_Directions_
The response must consist of the lines below from the one with "ATOM 51 C C" through the one with "ATOM 79 C C", exactly as they appear and with both ends kept.

_Exercise data_

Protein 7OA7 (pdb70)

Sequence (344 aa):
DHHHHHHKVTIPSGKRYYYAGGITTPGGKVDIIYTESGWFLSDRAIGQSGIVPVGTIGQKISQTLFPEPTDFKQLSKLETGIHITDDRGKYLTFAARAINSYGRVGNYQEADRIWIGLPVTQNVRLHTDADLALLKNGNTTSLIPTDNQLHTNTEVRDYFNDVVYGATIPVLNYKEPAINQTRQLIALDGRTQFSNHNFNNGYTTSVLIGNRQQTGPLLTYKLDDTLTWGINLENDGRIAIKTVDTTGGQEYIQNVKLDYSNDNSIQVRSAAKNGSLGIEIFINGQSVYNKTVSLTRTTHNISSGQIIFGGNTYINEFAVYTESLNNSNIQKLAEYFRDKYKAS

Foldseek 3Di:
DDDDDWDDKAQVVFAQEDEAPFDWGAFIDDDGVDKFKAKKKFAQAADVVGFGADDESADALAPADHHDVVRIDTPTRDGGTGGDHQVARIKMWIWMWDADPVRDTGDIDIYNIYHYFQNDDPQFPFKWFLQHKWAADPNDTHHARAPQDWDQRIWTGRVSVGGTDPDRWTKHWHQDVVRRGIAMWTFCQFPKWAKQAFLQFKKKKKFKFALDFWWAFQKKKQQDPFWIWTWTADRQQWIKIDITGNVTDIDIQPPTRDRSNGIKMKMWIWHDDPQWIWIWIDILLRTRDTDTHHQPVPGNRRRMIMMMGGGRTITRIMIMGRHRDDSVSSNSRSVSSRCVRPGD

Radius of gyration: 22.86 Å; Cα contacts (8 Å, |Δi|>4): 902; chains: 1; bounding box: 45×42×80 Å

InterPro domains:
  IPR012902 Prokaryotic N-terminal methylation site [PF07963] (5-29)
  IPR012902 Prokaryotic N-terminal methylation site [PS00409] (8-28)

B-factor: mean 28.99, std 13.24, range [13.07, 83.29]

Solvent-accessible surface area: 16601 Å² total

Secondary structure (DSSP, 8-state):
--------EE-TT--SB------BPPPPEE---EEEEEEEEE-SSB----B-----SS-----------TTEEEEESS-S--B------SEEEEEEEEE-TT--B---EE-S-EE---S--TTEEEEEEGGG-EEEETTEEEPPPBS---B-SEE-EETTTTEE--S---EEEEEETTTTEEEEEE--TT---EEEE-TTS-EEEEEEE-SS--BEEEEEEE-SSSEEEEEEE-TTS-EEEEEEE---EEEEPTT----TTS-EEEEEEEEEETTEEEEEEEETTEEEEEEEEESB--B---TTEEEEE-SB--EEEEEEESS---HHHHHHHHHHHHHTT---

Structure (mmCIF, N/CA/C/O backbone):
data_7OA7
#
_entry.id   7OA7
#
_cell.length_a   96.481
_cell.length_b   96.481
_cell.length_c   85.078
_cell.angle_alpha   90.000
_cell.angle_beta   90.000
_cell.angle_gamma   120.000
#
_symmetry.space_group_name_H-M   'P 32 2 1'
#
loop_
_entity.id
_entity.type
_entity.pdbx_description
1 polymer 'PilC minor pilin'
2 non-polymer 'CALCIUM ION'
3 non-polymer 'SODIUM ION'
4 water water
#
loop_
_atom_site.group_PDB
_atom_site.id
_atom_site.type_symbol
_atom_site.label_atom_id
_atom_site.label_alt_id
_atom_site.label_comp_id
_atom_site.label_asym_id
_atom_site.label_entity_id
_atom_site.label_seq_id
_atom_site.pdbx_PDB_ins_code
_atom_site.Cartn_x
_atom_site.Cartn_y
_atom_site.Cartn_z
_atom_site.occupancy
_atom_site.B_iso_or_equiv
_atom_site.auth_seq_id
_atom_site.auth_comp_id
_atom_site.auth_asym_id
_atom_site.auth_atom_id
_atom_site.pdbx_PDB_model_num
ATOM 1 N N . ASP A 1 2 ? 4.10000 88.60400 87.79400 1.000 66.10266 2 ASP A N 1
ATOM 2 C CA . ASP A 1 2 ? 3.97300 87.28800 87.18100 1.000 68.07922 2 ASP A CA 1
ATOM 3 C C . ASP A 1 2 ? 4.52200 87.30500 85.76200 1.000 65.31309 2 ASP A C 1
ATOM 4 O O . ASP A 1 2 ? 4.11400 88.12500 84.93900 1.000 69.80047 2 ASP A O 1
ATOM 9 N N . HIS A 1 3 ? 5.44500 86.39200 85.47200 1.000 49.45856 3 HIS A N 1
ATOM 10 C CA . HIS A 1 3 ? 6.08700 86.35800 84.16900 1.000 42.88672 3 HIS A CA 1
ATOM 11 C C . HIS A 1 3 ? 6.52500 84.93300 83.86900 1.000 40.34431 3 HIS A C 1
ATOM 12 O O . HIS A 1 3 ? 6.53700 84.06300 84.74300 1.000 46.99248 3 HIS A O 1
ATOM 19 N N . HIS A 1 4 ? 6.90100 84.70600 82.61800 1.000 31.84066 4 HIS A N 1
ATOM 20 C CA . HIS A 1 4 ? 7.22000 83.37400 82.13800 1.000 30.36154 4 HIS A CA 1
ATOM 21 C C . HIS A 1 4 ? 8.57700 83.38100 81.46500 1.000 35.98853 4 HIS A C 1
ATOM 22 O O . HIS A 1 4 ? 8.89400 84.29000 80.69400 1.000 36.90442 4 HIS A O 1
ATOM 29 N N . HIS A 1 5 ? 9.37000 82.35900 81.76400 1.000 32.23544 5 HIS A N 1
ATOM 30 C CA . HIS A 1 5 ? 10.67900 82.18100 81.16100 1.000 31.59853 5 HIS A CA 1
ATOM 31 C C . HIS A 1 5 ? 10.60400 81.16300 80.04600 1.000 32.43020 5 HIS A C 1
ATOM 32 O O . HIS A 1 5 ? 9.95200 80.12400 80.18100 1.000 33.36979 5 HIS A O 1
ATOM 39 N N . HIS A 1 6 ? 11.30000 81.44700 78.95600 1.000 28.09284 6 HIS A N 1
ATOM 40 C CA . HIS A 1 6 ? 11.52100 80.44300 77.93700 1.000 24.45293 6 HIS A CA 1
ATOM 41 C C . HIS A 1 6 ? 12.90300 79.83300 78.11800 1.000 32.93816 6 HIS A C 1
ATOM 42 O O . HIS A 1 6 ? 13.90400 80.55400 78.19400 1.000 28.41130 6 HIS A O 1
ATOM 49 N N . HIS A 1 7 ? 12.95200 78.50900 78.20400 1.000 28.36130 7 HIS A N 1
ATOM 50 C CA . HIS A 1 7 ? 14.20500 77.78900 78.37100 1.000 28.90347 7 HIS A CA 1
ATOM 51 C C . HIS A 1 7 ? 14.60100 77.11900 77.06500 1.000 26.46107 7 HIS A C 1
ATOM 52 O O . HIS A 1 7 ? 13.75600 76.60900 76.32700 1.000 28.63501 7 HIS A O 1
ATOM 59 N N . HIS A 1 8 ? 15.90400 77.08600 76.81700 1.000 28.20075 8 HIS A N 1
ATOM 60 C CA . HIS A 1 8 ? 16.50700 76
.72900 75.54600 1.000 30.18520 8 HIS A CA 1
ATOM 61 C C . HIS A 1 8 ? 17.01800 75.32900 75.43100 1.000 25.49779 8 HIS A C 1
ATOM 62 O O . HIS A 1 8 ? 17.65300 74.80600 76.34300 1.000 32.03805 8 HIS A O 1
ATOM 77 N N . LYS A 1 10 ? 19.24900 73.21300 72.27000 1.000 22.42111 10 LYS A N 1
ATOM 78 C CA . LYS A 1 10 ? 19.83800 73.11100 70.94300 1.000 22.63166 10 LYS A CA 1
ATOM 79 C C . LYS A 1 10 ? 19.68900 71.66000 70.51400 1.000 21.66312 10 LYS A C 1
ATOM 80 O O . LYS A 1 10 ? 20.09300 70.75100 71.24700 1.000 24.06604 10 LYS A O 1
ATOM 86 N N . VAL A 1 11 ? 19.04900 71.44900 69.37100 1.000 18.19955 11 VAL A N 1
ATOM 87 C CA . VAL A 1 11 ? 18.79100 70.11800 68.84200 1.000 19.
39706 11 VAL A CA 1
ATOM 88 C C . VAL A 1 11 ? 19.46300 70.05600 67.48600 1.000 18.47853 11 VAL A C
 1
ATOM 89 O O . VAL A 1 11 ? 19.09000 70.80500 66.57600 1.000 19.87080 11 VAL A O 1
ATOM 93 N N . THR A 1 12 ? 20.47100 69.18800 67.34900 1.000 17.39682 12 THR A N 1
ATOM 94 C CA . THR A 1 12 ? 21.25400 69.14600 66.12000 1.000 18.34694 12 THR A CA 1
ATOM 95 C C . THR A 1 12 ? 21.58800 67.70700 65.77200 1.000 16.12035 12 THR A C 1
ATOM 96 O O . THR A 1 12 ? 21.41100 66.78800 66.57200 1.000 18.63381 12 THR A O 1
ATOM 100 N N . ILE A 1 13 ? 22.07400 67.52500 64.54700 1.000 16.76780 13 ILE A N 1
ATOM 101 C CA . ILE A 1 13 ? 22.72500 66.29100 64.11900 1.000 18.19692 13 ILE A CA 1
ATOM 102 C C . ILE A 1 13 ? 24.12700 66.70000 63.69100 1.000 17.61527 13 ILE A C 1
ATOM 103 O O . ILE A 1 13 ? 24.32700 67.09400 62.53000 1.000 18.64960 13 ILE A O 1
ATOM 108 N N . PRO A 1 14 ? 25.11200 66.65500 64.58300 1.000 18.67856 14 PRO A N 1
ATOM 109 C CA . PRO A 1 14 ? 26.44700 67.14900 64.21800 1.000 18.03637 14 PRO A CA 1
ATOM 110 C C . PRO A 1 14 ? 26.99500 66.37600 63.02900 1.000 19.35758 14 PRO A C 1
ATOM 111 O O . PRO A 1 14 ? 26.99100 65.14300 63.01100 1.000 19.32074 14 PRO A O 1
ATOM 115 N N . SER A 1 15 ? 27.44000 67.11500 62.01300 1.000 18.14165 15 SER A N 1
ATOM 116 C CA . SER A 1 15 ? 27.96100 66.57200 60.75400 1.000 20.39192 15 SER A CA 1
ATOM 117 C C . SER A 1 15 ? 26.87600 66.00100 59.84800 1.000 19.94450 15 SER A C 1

_Result for this exercise_
ATOM 51 C C . HIS A 1 7 ? 14.60100 77.11900 77.06500 1.000 26.46107 7 HIS A C 1
ATOM 52 O O . HIS A 1 7 ? 13.75600 76.60900 76.32700 1.000 28.63501 7 HIS A O 1
ATOM 59 N N . HIS A 1 8 ? 15.90400 77.08600 76.81700 1.000 28.20075 8 HIS A N 1
ATOM 60 C CA . HIS A 1 8 ? 16.50700 76
.72900 75.54600 1.000 30.18520 8 HIS A CA 1
ATOM 61 C C . HIS A 1 8 ? 17.01800 75.32900 75.43100 1.000 25.49779 8 HIS A C 1
ATOM 62 O O . HIS A 1 8 ? 17.65300 74.80600 76.34300 1.000 32.03805 8 HIS A O 1
ATOM 77 N N . LYS A 1 10 ? 19.24900 73.21300 72.27000 1.000 22.42111 10 LYS A N 1
ATOM 78 C CA . LYS A 1 10 ? 19.83800 73.11100 70.94300 1.000 22.63166 10 LYS A CA 1
ATOM 79 C C . LYS A 1 10 ? 19.68900 71.66000 70.51400 1.000 21.66312 10 LYS A C 1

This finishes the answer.